Key Specs of Apple M3 vs. M4 Chip Series

Chip Model CPU Core Count GPU Core Count Memory Bandwidth (GB/s) RAM Capacities per SoC NPU TOPS (int4 Datatype)
Apple M3 8 (4P + 4E) 10 102.4 8GB, configurable to 16GB, 24GB 36 TOPS
Apple M4 8 (4P + 4E) 8 120 16GB or 24GB 38 TOPS
Apple M4 10 (4P + 6E) 10 120 16GB or 24GB 38 TOPS
Apple M3 Pro 11 (5P + 6E) 14 153.6 18GB, configurable to 36GB 36 TOPS
Apple M3 Pro 12 (6P + 6E) 18 153.6 18GB, configurable to 36GB 36 TOPS
Apple M4 Pro 12 (8P + 4E) 16 273 24GB, configurable to 48GB 38 TOPS
Apple M4 Pro 14 (10P + 4E) 20 273 24GB, configurable to 48GB 38 TOPS
Apple M3 Max 14 (10P + 4E) 30 307.2 36GB, configurable to 96GB, 128GB 36 TOPS
Apple M3 Max 16 (12P + 4E) 40 409.6 48GB, configurable to 64GB, 128GB 36 TOPS
Apple M4 Max 14 (10P + 4E) 32 410 36GB 38 TOPS
Apple M4 Max 16 (12P + 4E) 40 546 48GB, configurable to 64GB, 128GB 38 TOPS

This week Apple unveiled the M4 Pro and M4 Max chips, which join the existing M4 chip to expand its lineup for personal computers. These chips use TSMC’s N3E 3-nanometer node, improving performance and efficiency with memory bandwidth up to 546GB/s compared to earlier versions. The new M4 chips also add Thunderbolt 5 support for faster data transfer. The updated chips are now available in Apple’s iMac, Mac mini, and MacBook Pro, enhancing performance for a range of professional and creative uses.

The M4 Pro and M4 Max are built for users with demanding tasks like 3D rendering, AI workloads, and video production. The M4 Pro has a 12-core CPU and a 16-core GPU, while the M4 Max offers a 16-core CPU and a 40-core GPU. Both chips include an upgraded Neural Engine, which is twice as fast as the previous generation, enhancing AI processing capabilities. These chips are featured in the latest iMac, Mac mini, and MacBook Pro, delivering improved performance for both everyday tasks and complex creative work.

The base model M4 chip features an 8-core CPU with four performance cores and four efficiency cores, providing a balance between power and efficiency. With an 8-core GPU and 120GB/s memory bandwidth, the M4 delivers solid graphics performance for a variety of tasks, from everyday computing to creative work. The Neural Engine also enhances AI-related tasks, making it a strong option for users seeking consistent performance in an efficient package.
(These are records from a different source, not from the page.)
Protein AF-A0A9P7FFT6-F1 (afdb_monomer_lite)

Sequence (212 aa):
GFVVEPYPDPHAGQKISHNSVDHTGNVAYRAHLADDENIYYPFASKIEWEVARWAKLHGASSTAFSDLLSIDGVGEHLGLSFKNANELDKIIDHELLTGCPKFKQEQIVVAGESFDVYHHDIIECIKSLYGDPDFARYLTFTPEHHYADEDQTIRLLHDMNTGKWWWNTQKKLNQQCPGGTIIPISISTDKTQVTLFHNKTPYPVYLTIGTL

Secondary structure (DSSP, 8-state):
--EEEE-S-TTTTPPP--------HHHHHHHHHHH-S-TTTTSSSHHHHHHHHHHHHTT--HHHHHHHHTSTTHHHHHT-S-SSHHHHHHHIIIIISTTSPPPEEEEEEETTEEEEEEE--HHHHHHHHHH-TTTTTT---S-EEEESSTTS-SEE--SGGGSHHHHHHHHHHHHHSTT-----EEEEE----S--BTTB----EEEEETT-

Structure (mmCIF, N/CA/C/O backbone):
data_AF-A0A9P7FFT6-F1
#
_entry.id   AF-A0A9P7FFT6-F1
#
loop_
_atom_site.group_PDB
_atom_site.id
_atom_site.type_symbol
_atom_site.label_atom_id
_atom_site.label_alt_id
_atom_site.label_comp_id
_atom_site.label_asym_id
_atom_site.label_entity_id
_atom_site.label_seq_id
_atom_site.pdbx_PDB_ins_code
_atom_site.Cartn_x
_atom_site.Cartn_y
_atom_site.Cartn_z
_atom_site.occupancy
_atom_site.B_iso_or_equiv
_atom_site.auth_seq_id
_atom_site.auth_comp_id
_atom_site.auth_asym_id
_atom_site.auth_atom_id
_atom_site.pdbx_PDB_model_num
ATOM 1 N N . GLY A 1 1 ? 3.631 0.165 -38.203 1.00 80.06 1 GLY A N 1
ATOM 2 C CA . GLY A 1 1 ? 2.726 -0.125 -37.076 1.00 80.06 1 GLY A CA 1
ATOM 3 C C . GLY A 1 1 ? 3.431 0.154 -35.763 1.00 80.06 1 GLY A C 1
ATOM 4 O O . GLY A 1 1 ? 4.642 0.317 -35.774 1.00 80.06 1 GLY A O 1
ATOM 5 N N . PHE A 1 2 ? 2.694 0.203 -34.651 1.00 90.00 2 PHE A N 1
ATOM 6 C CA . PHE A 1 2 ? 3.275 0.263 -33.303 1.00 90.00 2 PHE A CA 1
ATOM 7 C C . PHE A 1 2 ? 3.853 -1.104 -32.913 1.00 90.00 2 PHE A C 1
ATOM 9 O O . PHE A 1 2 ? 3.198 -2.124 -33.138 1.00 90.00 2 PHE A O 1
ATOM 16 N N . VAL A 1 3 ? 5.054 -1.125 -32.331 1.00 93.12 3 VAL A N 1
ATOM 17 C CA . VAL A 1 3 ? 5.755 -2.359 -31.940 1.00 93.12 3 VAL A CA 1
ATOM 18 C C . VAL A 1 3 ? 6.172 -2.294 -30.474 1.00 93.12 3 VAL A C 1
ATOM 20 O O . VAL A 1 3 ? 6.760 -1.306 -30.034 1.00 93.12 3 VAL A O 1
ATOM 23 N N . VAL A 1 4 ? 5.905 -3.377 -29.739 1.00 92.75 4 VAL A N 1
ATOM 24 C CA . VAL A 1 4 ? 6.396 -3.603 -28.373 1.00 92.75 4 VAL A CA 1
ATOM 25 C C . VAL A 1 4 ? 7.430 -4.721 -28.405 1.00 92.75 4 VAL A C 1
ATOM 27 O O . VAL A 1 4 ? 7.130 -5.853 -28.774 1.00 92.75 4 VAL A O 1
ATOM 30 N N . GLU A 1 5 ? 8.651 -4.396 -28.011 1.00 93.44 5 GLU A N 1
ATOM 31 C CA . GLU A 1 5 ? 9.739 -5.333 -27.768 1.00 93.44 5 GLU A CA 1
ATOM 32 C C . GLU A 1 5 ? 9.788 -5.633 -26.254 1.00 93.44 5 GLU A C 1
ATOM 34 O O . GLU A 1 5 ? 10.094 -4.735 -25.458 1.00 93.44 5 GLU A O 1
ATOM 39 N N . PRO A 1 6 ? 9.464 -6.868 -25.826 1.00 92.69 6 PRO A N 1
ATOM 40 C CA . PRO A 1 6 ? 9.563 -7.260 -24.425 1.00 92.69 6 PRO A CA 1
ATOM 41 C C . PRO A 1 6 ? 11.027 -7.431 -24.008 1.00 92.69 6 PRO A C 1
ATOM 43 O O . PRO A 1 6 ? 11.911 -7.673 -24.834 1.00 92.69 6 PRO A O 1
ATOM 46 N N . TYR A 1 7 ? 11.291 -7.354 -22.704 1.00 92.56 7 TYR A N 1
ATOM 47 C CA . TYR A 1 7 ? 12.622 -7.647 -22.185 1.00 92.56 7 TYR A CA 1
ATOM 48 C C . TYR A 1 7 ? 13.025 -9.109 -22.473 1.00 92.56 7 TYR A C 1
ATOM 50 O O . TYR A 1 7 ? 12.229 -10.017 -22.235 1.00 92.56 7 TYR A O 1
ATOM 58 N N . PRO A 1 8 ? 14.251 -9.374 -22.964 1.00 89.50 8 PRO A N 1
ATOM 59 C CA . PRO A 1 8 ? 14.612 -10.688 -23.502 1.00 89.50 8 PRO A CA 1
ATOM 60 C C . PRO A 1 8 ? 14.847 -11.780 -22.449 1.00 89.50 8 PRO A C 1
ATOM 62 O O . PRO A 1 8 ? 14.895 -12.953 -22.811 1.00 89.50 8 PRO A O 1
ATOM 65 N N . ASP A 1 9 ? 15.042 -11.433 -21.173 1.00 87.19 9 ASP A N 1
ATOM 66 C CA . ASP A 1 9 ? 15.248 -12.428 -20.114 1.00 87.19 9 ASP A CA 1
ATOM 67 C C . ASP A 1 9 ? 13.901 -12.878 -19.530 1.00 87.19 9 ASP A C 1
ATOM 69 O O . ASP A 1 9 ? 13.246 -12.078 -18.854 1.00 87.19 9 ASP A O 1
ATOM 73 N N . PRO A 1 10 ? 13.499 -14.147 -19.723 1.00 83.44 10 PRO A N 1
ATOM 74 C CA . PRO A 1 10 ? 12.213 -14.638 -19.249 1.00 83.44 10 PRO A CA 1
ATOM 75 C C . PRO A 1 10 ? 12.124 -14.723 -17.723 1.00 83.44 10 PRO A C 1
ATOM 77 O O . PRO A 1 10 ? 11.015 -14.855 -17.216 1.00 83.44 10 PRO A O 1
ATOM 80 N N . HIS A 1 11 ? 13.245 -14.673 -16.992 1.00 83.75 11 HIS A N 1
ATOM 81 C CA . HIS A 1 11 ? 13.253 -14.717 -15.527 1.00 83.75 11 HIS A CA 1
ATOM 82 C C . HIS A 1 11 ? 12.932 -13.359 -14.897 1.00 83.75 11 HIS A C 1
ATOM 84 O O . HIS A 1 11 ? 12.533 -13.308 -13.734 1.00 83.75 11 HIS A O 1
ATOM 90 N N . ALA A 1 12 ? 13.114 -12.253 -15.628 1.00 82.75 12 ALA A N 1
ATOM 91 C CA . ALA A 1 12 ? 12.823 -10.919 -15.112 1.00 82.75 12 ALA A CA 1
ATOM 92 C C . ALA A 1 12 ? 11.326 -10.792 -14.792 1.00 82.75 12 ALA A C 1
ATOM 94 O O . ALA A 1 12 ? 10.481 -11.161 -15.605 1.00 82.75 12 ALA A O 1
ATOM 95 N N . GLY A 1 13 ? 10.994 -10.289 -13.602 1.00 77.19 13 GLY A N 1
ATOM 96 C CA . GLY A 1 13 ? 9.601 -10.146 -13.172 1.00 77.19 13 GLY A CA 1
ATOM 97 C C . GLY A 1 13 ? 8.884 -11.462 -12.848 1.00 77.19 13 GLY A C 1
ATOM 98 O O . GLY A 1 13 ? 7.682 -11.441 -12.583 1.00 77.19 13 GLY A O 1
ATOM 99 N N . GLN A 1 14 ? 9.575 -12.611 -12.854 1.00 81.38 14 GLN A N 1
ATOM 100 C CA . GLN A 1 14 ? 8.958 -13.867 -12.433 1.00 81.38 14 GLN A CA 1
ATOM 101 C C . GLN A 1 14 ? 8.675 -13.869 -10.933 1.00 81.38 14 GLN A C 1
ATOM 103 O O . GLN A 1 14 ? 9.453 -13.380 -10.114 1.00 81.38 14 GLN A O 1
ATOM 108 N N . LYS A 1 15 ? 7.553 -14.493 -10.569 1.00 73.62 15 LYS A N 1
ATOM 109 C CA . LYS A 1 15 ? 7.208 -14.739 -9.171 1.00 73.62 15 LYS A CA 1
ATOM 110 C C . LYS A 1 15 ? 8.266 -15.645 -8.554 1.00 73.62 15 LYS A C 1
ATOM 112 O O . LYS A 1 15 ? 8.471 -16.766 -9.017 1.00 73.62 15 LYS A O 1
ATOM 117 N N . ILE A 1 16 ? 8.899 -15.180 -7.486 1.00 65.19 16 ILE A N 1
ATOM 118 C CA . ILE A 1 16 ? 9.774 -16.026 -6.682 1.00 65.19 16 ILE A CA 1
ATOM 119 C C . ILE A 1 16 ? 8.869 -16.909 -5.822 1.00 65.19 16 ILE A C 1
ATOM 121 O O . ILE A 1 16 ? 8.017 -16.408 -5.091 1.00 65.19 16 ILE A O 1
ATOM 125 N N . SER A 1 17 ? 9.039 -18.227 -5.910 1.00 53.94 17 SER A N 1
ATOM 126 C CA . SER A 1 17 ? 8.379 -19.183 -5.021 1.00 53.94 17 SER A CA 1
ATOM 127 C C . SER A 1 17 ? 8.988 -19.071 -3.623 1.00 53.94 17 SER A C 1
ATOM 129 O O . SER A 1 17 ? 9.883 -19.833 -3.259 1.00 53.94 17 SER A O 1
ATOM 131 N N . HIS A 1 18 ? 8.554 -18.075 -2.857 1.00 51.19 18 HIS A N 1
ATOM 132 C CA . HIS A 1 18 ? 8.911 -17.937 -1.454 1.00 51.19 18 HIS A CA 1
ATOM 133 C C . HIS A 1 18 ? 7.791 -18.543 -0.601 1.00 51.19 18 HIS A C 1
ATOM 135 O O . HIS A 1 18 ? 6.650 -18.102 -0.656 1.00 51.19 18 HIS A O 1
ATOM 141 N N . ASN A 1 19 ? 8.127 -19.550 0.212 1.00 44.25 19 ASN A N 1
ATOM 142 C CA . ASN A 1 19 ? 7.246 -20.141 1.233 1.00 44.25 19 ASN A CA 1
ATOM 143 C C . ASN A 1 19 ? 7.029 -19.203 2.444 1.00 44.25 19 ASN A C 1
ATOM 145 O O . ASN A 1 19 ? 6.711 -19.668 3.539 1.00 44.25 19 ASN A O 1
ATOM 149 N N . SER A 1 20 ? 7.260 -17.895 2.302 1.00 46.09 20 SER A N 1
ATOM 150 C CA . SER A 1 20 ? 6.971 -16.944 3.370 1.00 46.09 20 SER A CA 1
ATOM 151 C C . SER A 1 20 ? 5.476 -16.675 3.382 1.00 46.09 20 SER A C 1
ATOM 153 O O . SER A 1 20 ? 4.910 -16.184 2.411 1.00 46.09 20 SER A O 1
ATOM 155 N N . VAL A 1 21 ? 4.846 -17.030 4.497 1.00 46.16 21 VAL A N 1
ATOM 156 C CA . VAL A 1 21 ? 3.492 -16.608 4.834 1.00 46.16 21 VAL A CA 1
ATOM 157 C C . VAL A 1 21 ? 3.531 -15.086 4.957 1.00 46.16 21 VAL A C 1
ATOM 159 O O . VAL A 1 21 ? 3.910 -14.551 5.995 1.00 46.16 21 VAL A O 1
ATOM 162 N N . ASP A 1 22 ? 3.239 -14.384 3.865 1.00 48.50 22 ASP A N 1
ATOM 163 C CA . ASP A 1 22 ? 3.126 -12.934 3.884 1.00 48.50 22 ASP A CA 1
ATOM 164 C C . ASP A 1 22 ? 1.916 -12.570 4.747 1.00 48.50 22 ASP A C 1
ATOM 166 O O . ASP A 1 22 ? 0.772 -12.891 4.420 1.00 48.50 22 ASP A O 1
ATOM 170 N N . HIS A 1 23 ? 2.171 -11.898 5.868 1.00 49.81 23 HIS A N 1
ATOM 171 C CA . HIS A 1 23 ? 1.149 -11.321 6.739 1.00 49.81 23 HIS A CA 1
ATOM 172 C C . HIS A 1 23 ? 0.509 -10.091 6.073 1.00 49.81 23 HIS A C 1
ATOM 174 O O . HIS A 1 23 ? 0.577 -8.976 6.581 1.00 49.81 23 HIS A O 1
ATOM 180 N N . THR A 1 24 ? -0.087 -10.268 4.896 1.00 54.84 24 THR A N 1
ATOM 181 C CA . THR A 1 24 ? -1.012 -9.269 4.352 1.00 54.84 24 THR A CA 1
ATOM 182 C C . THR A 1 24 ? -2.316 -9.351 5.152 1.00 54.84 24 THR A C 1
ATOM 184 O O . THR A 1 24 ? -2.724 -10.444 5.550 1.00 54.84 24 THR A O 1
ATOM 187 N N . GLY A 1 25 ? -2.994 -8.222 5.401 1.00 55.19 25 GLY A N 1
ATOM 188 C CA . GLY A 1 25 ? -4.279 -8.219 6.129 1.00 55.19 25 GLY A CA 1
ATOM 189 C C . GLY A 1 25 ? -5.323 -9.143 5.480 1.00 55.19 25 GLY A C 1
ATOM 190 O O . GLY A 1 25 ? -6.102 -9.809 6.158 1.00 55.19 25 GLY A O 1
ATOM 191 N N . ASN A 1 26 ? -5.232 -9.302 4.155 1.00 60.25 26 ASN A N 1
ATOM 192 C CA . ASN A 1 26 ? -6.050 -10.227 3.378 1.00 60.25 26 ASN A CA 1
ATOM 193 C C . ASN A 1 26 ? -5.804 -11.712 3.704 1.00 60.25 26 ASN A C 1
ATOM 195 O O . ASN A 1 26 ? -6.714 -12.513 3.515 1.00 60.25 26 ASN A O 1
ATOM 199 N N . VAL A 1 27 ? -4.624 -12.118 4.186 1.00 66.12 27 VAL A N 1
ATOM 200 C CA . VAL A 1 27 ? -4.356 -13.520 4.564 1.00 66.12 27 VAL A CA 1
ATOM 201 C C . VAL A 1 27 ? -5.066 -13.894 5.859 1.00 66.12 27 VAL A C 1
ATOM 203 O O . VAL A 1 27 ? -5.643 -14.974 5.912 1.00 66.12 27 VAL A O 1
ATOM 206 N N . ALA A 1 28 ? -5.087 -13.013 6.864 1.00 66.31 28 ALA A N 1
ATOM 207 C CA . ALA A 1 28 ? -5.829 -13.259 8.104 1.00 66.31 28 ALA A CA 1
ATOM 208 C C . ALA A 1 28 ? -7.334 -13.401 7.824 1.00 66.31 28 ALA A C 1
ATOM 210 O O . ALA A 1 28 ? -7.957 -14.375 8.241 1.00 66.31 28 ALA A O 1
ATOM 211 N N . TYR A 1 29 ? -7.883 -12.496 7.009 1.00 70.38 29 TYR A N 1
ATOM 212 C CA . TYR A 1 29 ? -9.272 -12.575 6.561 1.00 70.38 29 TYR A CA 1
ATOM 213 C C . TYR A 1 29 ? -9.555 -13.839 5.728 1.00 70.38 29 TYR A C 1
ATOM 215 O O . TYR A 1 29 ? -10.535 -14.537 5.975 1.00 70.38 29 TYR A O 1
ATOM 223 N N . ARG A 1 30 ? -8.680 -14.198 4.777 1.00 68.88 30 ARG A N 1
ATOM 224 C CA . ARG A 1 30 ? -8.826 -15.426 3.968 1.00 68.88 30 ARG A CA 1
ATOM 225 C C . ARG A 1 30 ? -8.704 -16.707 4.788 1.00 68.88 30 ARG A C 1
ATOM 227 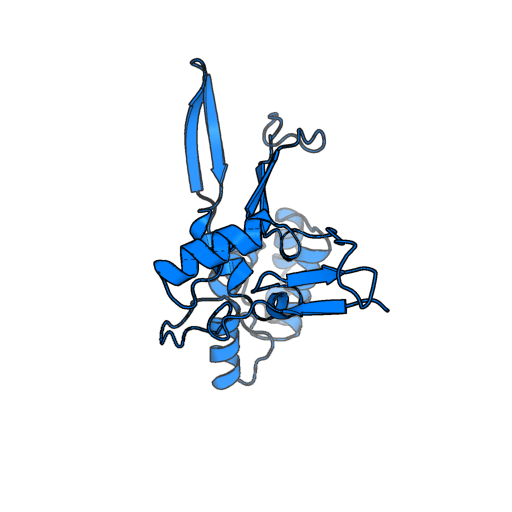O O . ARG A 1 30 ? -9.391 -17.669 4.473 1.00 68.88 30 ARG A O 1
ATOM 234 N N . ALA A 1 31 ? -7.833 -16.732 5.795 1.00 69.75 31 ALA A N 1
ATOM 235 C CA . ALA A 1 31 ? -7.728 -17.853 6.721 1.00 69.75 31 ALA A CA 1
ATOM 236 C C . ALA A 1 31 ? -9.025 -18.004 7.523 1.00 69.75 31 ALA A C 1
ATOM 238 O O . ALA A 1 31 ? -9.531 -19.111 7.646 1.00 69.75 31 ALA A O 1
ATOM 239 N N . HIS A 1 32 ? -9.613 -16.891 7.972 1.00 70.75 32 HIS A N 1
ATOM 240 C CA . HIS A 1 32 ? -10.897 -16.922 8.664 1.00 70.75 32 HIS A CA 1
ATOM 241 C C . HIS A 1 32 ? -12.038 -17.409 7.762 1.00 70.75 32 HIS A C 1
ATOM 243 O O . HIS A 1 32 ? -12.791 -18.282 8.163 1.00 70.75 32 HIS A O 1
ATOM 249 N N . LEU A 1 33 ? -12.112 -16.943 6.510 1.00 72.44 33 LEU A N 1
ATOM 250 C CA . LEU A 1 33 ? -13.088 -17.437 5.526 1.00 72.44 33 LEU A CA 1
ATOM 251 C C . LEU A 1 33 ? -12.946 -18.930 5.187 1.00 72.44 33 LEU A C 1
ATOM 253 O O . LEU A 1 33 ? -13.879 -19.526 4.653 1.00 72.44 33 LEU A O 1
ATOM 257 N N . ALA A 1 34 ? -11.767 -19.520 5.400 1.00 67.38 34 ALA A N 1
ATOM 258 C CA . ALA A 1 34 ? -11.552 -20.945 5.171 1.00 67.38 34 ALA A CA 1
ATOM 259 C C . ALA A 1 34 ? -12.114 -21.809 6.315 1.00 67.38 34 ALA A C 1
ATOM 261 O O . ALA A 1 34 ? -12.495 -22.952 6.063 1.00 67.38 34 ALA A O 1
ATOM 262 N N . ASP A 1 35 ? -12.186 -21.252 7.530 1.00 65.69 35 ASP A N 1
ATOM 263 C CA . ASP A 1 35 ? -12.618 -21.941 8.752 1.00 65.69 35 ASP A CA 1
ATOM 264 C C . ASP A 1 35 ? -14.038 -21.536 9.219 1.00 65.69 35 ASP A C 1
ATOM 266 O O . ASP A 1 35 ? -14.674 -22.298 9.948 1.00 65.69 35 ASP A O 1
ATOM 270 N N . ASP A 1 36 ? -14.559 -20.378 8.792 1.00 71.94 36 ASP A N 1
ATOM 271 C CA . ASP A 1 36 ? -15.850 -19.799 9.200 1.00 71.94 36 A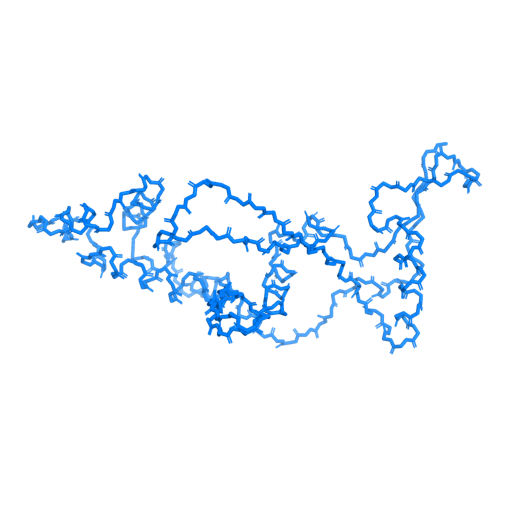SP A CA 1
ATOM 272 C C . ASP A 1 36 ? -16.646 -19.269 7.981 1.00 71.94 36 ASP A C 1
ATOM 274 O O . ASP A 1 36 ? -16.082 -18.708 7.040 1.00 71.94 36 ASP A O 1
ATOM 278 N N . GLU A 1 37 ? -17.979 -19.409 7.993 1.00 79.75 37 GLU A N 1
ATOM 279 C CA . GLU A 1 37 ? -18.870 -18.843 6.961 1.00 79.75 37 GLU A CA 1
ATOM 280 C C . GLU A 1 37 ? -19.078 -17.322 7.114 1.00 79.75 37 GLU A C 1
ATOM 282 O O . GLU A 1 37 ? -19.699 -16.678 6.259 1.00 79.75 37 GLU A O 1
ATOM 287 N N . ASN A 1 38 ? -18.579 -16.717 8.194 1.00 85.62 38 ASN A N 1
ATOM 288 C CA . ASN A 1 38 ? -18.743 -15.297 8.459 1.00 85.62 38 ASN A CA 1
ATOM 289 C C . ASN A 1 38 ? -17.879 -14.412 7.543 1.00 85.62 38 ASN A C 1
ATOM 291 O O . ASN A 1 38 ? -16.771 -13.986 7.877 1.00 85.62 38 ASN A O 1
ATOM 295 N N . ILE A 1 39 ? -18.464 -14.014 6.414 1.00 87.75 39 ILE A N 1
ATOM 296 C CA . ILE A 1 39 ? -17.846 -13.074 5.471 1.00 87.75 39 ILE A CA 1
ATOM 297 C C . ILE A 1 39 ? -17.634 -11.657 6.029 1.00 87.75 39 ILE A C 1
ATOM 299 O O . ILE A 1 39 ? -16.996 -10.838 5.368 1.00 87.75 39 ILE A O 1
ATOM 303 N N . TYR A 1 40 ? -18.160 -11.346 7.217 1.00 88.44 40 TYR A N 1
ATOM 304 C CA . TYR A 1 40 ? -18.067 -10.029 7.849 1.00 88.44 40 TYR A CA 1
ATOM 305 C C . TYR A 1 40 ? -16.964 -9.925 8.907 1.00 88.44 40 TYR A C 1
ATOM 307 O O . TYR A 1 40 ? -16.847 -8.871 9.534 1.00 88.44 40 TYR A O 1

The M4 Pro and M4 Max MacBook Pro models now have improved battery life, moving from a 22-hour rating to a 24-hour rating, even with the addition of more performance cores in the M4 Pro. This improvement is largely due to Apple’s efficient core design, which continues to lead in performance per watt. The performance cores are now more efficient, and the efficiency cores have been made more capable, allowing the devices to handle intensive tasks without significantly impacting power consumption. This results in better battery life, demonstrating Apple’s focus on optimizing both hardware and software for energy efficiency, even as they enhance raw performance.

Not All TOPS are Created Equal

Analyzing Geekbench AI scores shows that a higher TOPS (Tera Operations Per Second) value does not always mean better real-world performance. Both Apple’s M4 series and Qualcomm’s Snapdragon Oryon use Neural Processing Units (NPUs) for AI workloads, but efficiency varies. Qualcomm’s NPU is rated at 45 TOPS, compared to Apple’s 38 TOPS, yet Apple’s M4 Max scores higher across various benchmarks.

For single precision tasks, the M4 Max scored 6006, while the Snapdragon-powered Galaxy Book4 Edge scored 2385. In half-precision, Apple’s M4 Max reached 36,044 versus Qualcomm’s 11,218. In quantized performance, the M4 Max scored 48,799 compared to Qualcomm’s 22,565. This suggests that while Qualcomm’s NPU may have a higher theoretical peak, Apple’s hardware, Core ML integration, and Neural Engine provide more efficient and consistent AI performance that yields better effective performance.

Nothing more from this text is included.